_YOUR ASSIGNMENT_.
Needed from the data below: every line from the one with "ATOM 278 C CA" up to and including the one with "ATOM 295 N N", repeated exactly and with nothing else.

---------- EXTRACTED RECORDS

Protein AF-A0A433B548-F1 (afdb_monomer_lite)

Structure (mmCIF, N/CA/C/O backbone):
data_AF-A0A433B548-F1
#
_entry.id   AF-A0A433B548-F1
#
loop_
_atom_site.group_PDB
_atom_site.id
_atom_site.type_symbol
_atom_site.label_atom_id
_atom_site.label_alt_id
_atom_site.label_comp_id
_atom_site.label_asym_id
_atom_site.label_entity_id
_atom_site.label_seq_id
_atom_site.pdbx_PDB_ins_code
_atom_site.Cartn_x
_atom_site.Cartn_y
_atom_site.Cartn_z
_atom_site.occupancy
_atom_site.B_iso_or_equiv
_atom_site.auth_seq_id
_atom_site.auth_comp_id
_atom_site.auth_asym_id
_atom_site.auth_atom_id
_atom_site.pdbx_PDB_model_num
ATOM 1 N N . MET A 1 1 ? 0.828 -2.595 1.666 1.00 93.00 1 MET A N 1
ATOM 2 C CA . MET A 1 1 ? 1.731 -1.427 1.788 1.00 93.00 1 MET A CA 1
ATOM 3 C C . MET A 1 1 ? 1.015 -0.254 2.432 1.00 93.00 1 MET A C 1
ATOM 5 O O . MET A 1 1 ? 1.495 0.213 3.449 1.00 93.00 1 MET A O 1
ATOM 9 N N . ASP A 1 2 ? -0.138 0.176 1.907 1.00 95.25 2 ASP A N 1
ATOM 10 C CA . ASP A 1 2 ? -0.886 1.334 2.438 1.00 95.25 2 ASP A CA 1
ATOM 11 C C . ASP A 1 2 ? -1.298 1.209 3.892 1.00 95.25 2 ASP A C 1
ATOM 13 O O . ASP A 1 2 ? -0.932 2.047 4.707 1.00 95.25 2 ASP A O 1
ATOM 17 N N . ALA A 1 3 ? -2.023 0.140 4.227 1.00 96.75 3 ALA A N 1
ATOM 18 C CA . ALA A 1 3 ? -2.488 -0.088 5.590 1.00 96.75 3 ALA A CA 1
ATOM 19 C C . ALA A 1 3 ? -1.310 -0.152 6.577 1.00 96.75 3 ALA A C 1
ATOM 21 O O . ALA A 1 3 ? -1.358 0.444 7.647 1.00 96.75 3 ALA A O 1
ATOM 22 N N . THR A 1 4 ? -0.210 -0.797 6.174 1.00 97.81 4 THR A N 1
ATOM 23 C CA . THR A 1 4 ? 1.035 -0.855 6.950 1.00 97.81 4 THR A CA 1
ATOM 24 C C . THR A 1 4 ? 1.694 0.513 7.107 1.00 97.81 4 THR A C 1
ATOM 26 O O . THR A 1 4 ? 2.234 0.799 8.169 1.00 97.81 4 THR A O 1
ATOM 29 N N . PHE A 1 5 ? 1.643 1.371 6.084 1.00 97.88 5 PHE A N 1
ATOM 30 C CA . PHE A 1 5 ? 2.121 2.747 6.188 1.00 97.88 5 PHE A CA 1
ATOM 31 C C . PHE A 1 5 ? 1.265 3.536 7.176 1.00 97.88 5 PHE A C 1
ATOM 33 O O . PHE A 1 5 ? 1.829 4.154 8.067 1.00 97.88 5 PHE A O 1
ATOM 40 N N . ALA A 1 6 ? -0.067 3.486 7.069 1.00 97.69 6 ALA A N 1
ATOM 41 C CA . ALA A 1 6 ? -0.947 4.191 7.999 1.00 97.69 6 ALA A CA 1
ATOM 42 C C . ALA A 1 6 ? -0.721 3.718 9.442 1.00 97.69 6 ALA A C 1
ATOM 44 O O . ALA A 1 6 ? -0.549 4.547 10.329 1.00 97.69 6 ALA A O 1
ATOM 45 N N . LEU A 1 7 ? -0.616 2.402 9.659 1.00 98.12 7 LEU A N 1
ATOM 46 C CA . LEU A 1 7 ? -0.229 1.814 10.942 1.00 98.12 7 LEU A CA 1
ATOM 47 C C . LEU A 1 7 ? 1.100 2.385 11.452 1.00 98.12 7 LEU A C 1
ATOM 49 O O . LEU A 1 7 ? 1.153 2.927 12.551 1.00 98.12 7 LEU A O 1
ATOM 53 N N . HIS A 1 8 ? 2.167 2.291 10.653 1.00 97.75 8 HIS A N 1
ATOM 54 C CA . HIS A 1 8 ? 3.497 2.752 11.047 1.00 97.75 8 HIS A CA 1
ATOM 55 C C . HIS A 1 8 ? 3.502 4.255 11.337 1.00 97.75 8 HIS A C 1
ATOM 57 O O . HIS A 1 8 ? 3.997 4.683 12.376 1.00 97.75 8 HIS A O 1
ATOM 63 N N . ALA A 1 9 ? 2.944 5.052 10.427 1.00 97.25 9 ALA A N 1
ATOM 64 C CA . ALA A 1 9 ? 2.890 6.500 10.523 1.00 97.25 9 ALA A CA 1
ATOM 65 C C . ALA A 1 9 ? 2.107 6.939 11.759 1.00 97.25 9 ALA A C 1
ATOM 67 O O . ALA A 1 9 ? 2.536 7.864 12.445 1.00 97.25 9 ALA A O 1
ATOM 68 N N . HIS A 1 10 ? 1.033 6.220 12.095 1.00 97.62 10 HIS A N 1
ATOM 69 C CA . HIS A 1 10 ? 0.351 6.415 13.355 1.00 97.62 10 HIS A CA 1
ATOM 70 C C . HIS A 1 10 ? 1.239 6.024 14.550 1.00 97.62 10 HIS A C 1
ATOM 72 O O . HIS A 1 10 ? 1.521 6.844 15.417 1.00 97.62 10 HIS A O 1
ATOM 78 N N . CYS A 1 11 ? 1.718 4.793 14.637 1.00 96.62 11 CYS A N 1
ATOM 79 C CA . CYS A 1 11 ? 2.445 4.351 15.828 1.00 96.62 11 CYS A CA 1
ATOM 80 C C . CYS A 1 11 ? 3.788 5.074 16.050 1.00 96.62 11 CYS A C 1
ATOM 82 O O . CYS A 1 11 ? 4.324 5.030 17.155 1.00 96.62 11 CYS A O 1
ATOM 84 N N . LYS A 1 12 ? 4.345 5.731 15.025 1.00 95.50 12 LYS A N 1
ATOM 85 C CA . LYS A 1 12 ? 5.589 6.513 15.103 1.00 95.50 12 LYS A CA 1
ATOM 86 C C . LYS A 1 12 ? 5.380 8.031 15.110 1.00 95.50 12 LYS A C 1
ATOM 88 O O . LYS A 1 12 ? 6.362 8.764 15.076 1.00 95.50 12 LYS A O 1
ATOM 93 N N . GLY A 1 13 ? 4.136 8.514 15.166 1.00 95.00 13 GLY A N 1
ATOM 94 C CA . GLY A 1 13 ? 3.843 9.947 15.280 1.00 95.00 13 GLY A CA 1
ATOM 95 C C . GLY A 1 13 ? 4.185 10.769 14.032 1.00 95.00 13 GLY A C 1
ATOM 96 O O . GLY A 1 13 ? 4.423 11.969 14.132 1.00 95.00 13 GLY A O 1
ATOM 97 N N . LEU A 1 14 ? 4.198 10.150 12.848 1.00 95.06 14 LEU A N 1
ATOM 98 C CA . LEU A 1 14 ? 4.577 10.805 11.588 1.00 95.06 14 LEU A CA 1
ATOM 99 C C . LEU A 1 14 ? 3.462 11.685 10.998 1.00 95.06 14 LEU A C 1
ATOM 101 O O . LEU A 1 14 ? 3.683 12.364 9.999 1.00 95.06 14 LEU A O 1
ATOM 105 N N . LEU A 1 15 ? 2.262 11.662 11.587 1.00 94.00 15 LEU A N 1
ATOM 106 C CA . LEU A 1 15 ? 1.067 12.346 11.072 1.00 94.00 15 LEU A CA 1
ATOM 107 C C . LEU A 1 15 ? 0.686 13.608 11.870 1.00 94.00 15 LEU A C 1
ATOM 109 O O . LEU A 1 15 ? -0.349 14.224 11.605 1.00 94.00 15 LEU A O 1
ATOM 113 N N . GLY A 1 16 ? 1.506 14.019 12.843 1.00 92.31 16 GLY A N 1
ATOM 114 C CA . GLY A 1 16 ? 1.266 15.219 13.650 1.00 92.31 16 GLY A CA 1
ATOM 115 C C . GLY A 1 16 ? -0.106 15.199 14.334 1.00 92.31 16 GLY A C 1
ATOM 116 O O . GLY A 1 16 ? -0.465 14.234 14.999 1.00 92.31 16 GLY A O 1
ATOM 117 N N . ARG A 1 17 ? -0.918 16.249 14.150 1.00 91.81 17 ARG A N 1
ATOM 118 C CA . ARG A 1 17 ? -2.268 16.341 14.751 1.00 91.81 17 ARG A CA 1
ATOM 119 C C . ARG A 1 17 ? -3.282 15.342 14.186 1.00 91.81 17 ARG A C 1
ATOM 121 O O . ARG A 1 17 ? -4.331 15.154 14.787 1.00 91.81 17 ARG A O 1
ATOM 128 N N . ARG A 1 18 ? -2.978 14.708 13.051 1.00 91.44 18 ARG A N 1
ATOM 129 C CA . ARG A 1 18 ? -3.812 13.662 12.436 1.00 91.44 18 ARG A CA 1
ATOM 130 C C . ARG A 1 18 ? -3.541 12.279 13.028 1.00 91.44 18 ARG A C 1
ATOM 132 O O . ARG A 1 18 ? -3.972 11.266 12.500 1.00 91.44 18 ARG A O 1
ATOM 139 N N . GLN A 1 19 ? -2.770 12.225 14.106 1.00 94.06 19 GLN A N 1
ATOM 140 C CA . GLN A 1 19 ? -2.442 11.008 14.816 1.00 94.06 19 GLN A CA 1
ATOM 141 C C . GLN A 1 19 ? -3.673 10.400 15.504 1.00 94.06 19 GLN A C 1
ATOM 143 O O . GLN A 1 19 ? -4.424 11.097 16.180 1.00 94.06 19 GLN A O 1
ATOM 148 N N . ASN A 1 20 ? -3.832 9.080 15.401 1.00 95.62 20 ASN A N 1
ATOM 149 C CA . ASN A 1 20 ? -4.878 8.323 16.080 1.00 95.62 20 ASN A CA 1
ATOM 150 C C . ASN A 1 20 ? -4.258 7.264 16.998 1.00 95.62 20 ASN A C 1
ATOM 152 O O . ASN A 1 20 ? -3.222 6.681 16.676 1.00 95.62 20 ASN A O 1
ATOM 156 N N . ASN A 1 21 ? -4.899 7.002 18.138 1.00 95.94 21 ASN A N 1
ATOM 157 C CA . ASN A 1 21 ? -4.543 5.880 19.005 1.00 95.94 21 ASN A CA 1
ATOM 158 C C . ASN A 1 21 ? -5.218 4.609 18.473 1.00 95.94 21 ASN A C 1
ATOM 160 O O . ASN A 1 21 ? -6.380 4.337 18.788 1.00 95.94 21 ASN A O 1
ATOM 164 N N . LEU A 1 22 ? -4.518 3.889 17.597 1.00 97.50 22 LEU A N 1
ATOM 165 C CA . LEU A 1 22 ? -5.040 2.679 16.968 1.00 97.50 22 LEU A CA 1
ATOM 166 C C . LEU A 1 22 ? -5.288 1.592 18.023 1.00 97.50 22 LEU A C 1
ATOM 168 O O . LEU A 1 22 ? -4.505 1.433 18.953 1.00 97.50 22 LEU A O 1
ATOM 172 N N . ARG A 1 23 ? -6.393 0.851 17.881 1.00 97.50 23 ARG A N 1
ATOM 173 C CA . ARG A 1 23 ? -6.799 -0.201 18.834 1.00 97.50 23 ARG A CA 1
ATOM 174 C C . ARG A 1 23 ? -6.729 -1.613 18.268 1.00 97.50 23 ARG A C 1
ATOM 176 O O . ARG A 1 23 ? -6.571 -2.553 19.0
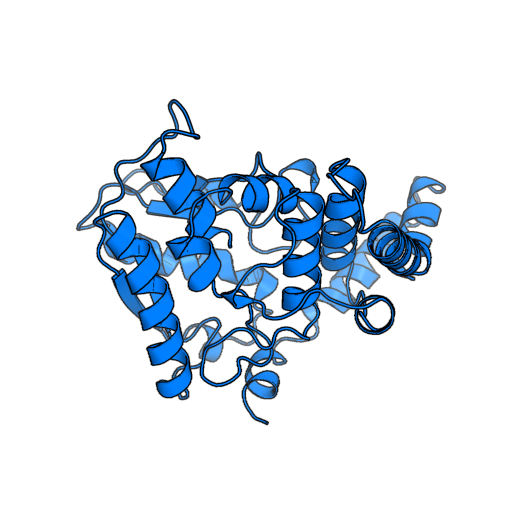32 1.00 97.50 23 ARG A O 1
ATOM 183 N N . ALA A 1 24 ? -6.845 -1.749 16.953 1.00 97.56 24 ALA A N 1
ATOM 184 C CA . ALA A 1 24 ? -6.741 -3.007 16.228 1.00 97.56 24 ALA A CA 1
ATOM 185 C C . ALA A 1 24 ? -6.460 -2.713 14.750 1.00 97.56 24 ALA A C 1
ATOM 187 O O . ALA A 1 24 ? -6.795 -1.634 14.252 1.00 97.56 24 ALA A O 1
ATOM 188 N N . GLY A 1 25 ? -5.877 -3.678 14.044 1.00 98.12 25 GLY A N 1
ATOM 189 C CA . GLY A 1 25 ? -5.918 -3.721 12.584 1.00 98.12 25 GLY A CA 1
ATOM 190 C C . GLY A 1 25 ? -7.089 -4.575 12.107 1.00 98.12 25 GLY A C 1
ATOM 191 O O . GLY A 1 25 ? -7.469 -5.528 12.779 1.00 98.12 25 GLY A O 1
ATOM 192 N N . VAL A 1 26 ? -7.650 -4.259 10.941 1.00 98.12 26 VAL A N 1
ATOM 193 C CA . VAL A 1 26 ? -8.722 -5.052 10.322 1.00 98.12 26 VAL A CA 1
ATOM 194 C C . VAL A 1 26 ? -8.218 -5.651 9.015 1.00 98.12 26 VAL A C 1
ATOM 196 O O . VAL A 1 26 ? -7.648 -4.945 8.182 1.00 98.12 26 VAL A O 1
ATOM 199 N N . MET A 1 27 ? -8.448 -6.947 8.818 1.00 97.56 27 MET A N 1
ATOM 200 C CA . MET A 1 27 ? -8.191 -7.640 7.557 1.00 97.56 27 MET A CA 1
ATOM 201 C C . MET A 1 27 ? -9.448 -8.363 7.082 1.00 97.56 27 MET A C 1
ATOM 203 O O . MET A 1 27 ? -10.167 -8.966 7.875 1.00 97.56 27 MET A O 1
ATOM 207 N N . VAL A 1 28 ? -9.713 -8.299 5.775 1.00 97.25 28 VAL A N 1
ATOM 208 C CA . VAL A 1 28 ? -10.974 -8.776 5.194 1.00 97.25 28 VAL A CA 1
ATOM 209 C C . VAL A 1 28 ? -10.756 -10.017 4.328 1.00 97.25 28 VAL A C 1
ATOM 211 O O . VAL A 1 28 ? -10.036 -9.964 3.329 1.00 97.25 28 VAL A O 1
ATOM 214 N N . HIS A 1 29 ? -11.404 -11.128 4.686 1.00 96.25 29 HIS A N 1
ATOM 215 C CA . HIS A 1 29 ? -11.514 -12.335 3.859 1.00 96.25 29 HIS A CA 1
ATOM 216 C C . HIS A 1 29 ? -12.720 -12.205 2.924 1.00 96.25 29 HIS A C 1
ATOM 218 O O . HIS A 1 29 ? -13.813 -11.863 3.376 1.00 96.25 29 HIS A O 1
ATOM 224 N N . GLY A 1 30 ? -12.525 -12.469 1.631 1.00 92.81 30 GLY A N 1
ATOM 225 C CA . GLY A 1 30 ? -13.519 -12.249 0.574 1.00 92.81 30 GLY A CA 1
ATOM 226 C C . GLY A 1 30 ? -13.302 -10.975 -0.255 1.00 92.81 30 GLY A C 1
ATOM 227 O O . GLY A 1 30 ? -14.078 -10.693 -1.166 1.00 92.81 30 GLY A O 1
ATOM 228 N N . PHE A 1 31 ? -12.234 -10.213 0.020 1.00 92.06 31 PHE A N 1
ATOM 229 C CA . PHE A 1 31 ? -11.732 -9.160 -0.873 1.00 92.06 31 PHE A CA 1
ATOM 230 C C . PHE A 1 31 ? -10.622 -9.705 -1.782 1.00 92.06 31 PHE A C 1
ATOM 232 O O . PHE A 1 31 ? -10.905 -10.378 -2.764 1.00 92.06 31 PHE A O 1
ATOM 239 N N . ASP A 1 32 ? -9.354 -9.425 -1.476 1.00 87.00 32 ASP A N 1
ATOM 240 C CA . ASP A 1 32 ? -8.216 -9.835 -2.316 1.00 87.00 32 ASP A CA 1
ATOM 241 C C . ASP A 1 32 ? -7.953 -11.349 -2.284 1.00 87.00 32 ASP A C 1
ATOM 243 O O . ASP A 1 32 ? -7.214 -11.863 -3.118 1.00 87.00 32 ASP A O 1
ATOM 247 N N . VAL A 1 33 ? -8.525 -12.060 -1.310 1.00 90.31 33 VAL A N 1
ATOM 248 C CA . VAL A 1 33 ? -8.506 -13.524 -1.225 1.00 90.31 33 VAL A CA 1
ATOM 249 C C . VAL A 1 33 ? -9.955 -14.001 -1.132 1.00 90.31 33 VAL A C 1
ATOM 251 O O . VAL A 1 33 ? -10.644 -13.566 -0.202 1.00 90.31 33 VAL A O 1
ATOM 254 N N . PRO A 1 34 ? -10.429 -14.852 -2.059 1.00 90.00 34 PRO A N 1
ATOM 255 C CA . PRO A 1 34 ? -11.803 -15.338 -2.038 1.00 90.00 34 PRO A CA 1
ATOM 256 C C . PRO A 1 34 ? -12.078 -16.251 -0.836 1.00 90.00 34 PRO A C 1
ATOM 258 O O . PRO A 1 34 ? -11.163 -16.805 -0.219 1.00 90.00 34 PRO A O 1
ATOM 261 N N . LEU A 1 35 ? -13.360 -16.374 -0.475 1.00 92.69 35 LEU A N 1
ATOM 262 C CA . LEU A 1 35 ? -13.802 -17.117 0.712 1.00 92.69 35 LEU A CA 1
ATOM 263 C C . LEU A 1 35 ? -13.481 -18.618 0.648 1.00 92.69 35 LEU A C 1
ATOM 265 O O . LEU A 1 35 ? -13.306 -19.237 1.696 1.00 92.69 35 LEU A O 1
ATOM 269 N N . ASP A 1 36 ? -13.361 -19.168 -0.560 1.00 92.25 36 ASP A N 1
ATOM 270 C CA . ASP A 1 36 ? -13.004 -20.561 -0.851 1.00 92.25 36 ASP A CA 1
ATOM 271 C C . ASP A 1 36 ? -11.491 -20.845 -0.788 1.00 92.25 36 ASP A C 1
ATOM 273 O O . ASP A 1 36 ? -11.078 -21.993 -0.927 1.00 92.25 36 ASP A O 1
ATOM 277 N N . ARG A 1 37 ? -10.662 -19.827 -0.508 1.00 91.88 37 ARG A N 1
ATOM 278 C CA . ARG A 1 37 ? -9.208 -19.947 -0.290 1.00 91.88 37 ARG A CA 1
ATOM 279 C C . ARG A 1 37 ? -8.787 -19.594 1.143 1.00 91.88 37 ARG A C 1
ATOM 281 O O . ARG A 1 37 ? -8.040 -18.629 1.355 1.00 91.88 37 ARG A O 1
ATOM 288 N N . PRO A 1 38 ? -9.278 -20.327 2.164 1.00 93.81 38 PRO A N 1
ATOM 289 C CA . PRO A 1 38 ? -8.912 -20.084 3.559 1.00 93.81 38 PRO A CA 1
ATOM 290 C C . PRO A 1 38 ? -7.428 -20.367 3.838 1.00 93.81 38 PRO A C 1
ATOM 292 O O . PRO A 1 38 ? -6.864 -19.764 4.744 1.00 93.81 38 PRO A O 1
ATOM 295 N N . ASP A 1 39 ? -6.786 -21.222 3.041 1.00 93.00 39 ASP A N 1
ATOM 296 C CA . ASP A 1 39 ? -5.353 -21.525 3.072 1.00 93.00 39 ASP A CA 1
ATOM 297 C C . ASP A 1 39 ? -4.503 -20.271 2.796 1.00 93.00 39 ASP A C 1
ATOM 299 O O . ASP A 1 39 ? -3.686 -19.859 3.624 1.00 93.00 39 ASP A O 1
ATOM 303 N N . ILE A 1 40 ? -4.773 -19.594 1.672 1.00 92.25 40 ILE A N 1
ATOM 304 C CA . ILE A 1 40 ? -4.097 -18.349 1.286 1.00 92.25 40 ILE A CA 1
ATOM 305 C C . ILE A 1 40 ? -4.399 -17.255 2.309 1.00 92.25 40 ILE A C 1
ATOM 307 O O . ILE A 1 40 ? -3.504 -16.489 2.688 1.00 92.25 40 ILE A O 1
ATOM 311 N N . PHE A 1 41 ? -5.660 -17.143 2.742 1.00 94.50 41 PHE A N 1
ATOM 312 C CA . PHE A 1 41 ? -6.056 -16.110 3.694 1.00 94.50 41 PHE A CA 1
ATOM 313 C C . PHE A 1 41 ? -5.380 -16.312 5.051 1.00 94.50 41 PHE A C 1
ATOM 315 O O . PHE A 1 41 ? -4.840 -15.347 5.588 1.00 94.50 41 PHE A O 1
ATOM 322 N N . GLY A 1 42 ? -5.331 -17.550 5.553 1.00 95.75 42 GLY A N 1
ATOM 323 C CA . GLY A 1 42 ? -4.661 -17.918 6.798 1.00 95.75 42 GLY A CA 1
ATOM 324 C C . GLY A 1 42 ? -3.217 -17.427 6.817 1.00 95.75 42 GLY A C 1
ATOM 325 O O . GLY A 1 42 ? -2.869 -16.587 7.647 1.00 95.75 42 GLY A O 1
ATOM 326 N N . LYS A 1 43 ? -2.417 -17.805 5.812 1.00 94.75 43 LYS A N 1
ATOM 327 C CA . LYS A 1 43 ? -1.024 -17.335 5.680 1.00 94.75 43 LYS A CA 1
ATOM 328 C C . LYS A 1 43 ? -0.894 -15.828 5.562 1.00 94.75 43 LYS A C 1
ATOM 330 O O . LYS A 1 43 ? -0.037 -15.215 6.193 1.00 94.75 43 LYS A O 1
ATOM 335 N N . SER A 1 44 ? -1.789 -15.198 4.819 1.00 93.94 44 SER A N 1
ATOM 336 C CA . SER A 1 44 ? -1.788 -13.743 4.689 1.00 93.94 44 SER A CA 1
ATOM 337 C C . SER A 1 44 ? -2.101 -13.029 6.008 1.00 93.94 44 SER A C 1
ATOM 339 O O . SER A 1 44 ? -1.520 -11.981 6.289 1.00 93.94 44 SER A O 1
ATOM 341 N N . SER A 1 45 ? -3.013 -13.592 6.802 1.00 96.38 45 SER A N 1
ATOM 342 C CA . SER A 1 45 ? -3.395 -13.066 8.111 1.00 96.38 45 SER A CA 1
ATOM 343 C C . SER A 1 45 ? -2.292 -13.264 9.150 1.00 96.38 45 SER A C 1
ATOM 345 O O . SER A 1 45 ? -2.027 -12.334 9.901 1.00 96.38 45 SER A O 1
ATOM 347 N N . GLU A 1 46 ? -1.558 -14.385 9.115 1.00 97.62 46 GLU A N 1
ATOM 348 C CA . GLU A 1 46 ? -0.372 -14.616 9.957 1.00 97.62 46 GLU A CA 1
ATOM 349 C C . GLU A 1 46 ? 0.699 -13.532 9.725 1.00 97.62 46 GLU A C 1
ATOM 351 O O . GLU A 1 46 ? 1.265 -12.988 10.673 1.00 97.62 46 GLU A O 1
ATO
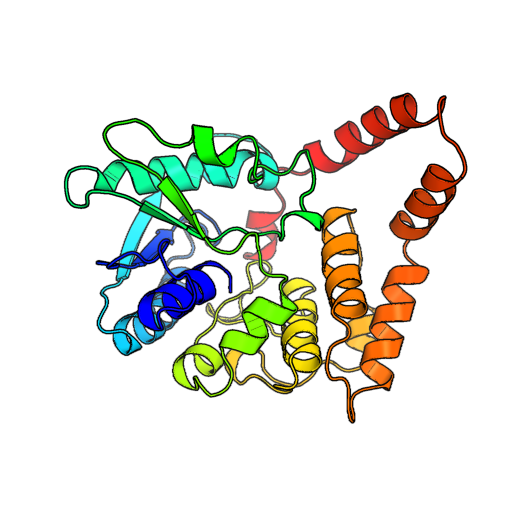M 356 N N . LEU A 1 47 ? 0.960 -13.168 8.463 1.00 97.25 47 LEU A N 1
ATOM 357 C CA . LEU A 1 47 ? 1.901 -12.095 8.119 1.00 97.25 47 LEU A CA 1
ATOM 358 C C . LEU A 1 47 ? 1.423 -10.721 8.619 1.00 97.25 47 LEU A C 1
ATOM 360 O O . LEU A 1 47 ? 2.212 -9.941 9.155 1.00 97.25 47 LEU A O 1
ATOM 364 N N . GLY A 1 48 ? 0.130 -10.424 8.460 1.00 97.56 48 GLY A N 1
ATOM 365 C CA . GLY A 1 48 ? -0.477 -9.190 8.964 1.00 97.56 48 GLY A CA 1
ATOM 366 C C . GLY A 1 48 ? -0.456 -9.097 10.493 1.00 97.56 48 GLY A C 1
ATOM 367 O O . GLY A 1 48 ? -0.141 -8.034 11.031 1.00 97.56 48 GLY A O 1
ATOM 368 N N . ALA A 1 49 ? -0.730 -10.209 11.180 1.00 98.56 49 ALA A N 1
ATOM 369 C CA . ALA A 1 49 ? -0.699 -10.319 12.634 1.00 98.56 49 ALA A CA 1
ATOM 370 C C . ALA A 1 49 ? 0.704 -10.040 13.177 1.00 98.56 49 ALA A C 1
ATOM 372 O O . ALA A 1 49 ? 0.848 -9.154 14.009 1.00 98.56 49 ALA A O 1
ATOM 373 N N . LYS A 1 50 ? 1.752 -10.655 12.606 1.00 98.62 50 LYS A N 1
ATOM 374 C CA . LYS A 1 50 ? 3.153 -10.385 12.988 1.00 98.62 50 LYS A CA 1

--------------------

_RESPONSE AREA_.
ATOM 278 C CA . ARG A 1 37 ? -9.208 -19.947 -0.290 1.00 91.88 37 ARG A CA 1
ATOM 279 C C . ARG A 1 37 ? -8.787 -19.594 1.143 1.00 91.88 37 ARG A C 1
ATOM 281 O O . ARG A 1 37 ? -8.040 -18.629 1.355 1.00 91.88 37 ARG A O 1
ATOM 288 N N . PRO A 1 38 ? -9.278 -20.327 2.164 1.00 93.81 38 PRO A N 1
ATOM 289 C CA . PRO A 1 38 ? -8.912 -20.084 3.559 1.00 93.81 38 PRO A CA 1
ATOM 290 C C . PRO A 1 38 ? -7.428 -20.367 3.838 1.00 93.81 38 PRO A C 1
ATOM 292 O O . PRO A 1 38 ? -6.864 -19.764 4.744 1.00 93.81 38 PRO A O 1
ATOM 295 N N . ASP A 1 39 ? -6.786 -21.222 3.041 1.00 93.00 39 ASP A N 1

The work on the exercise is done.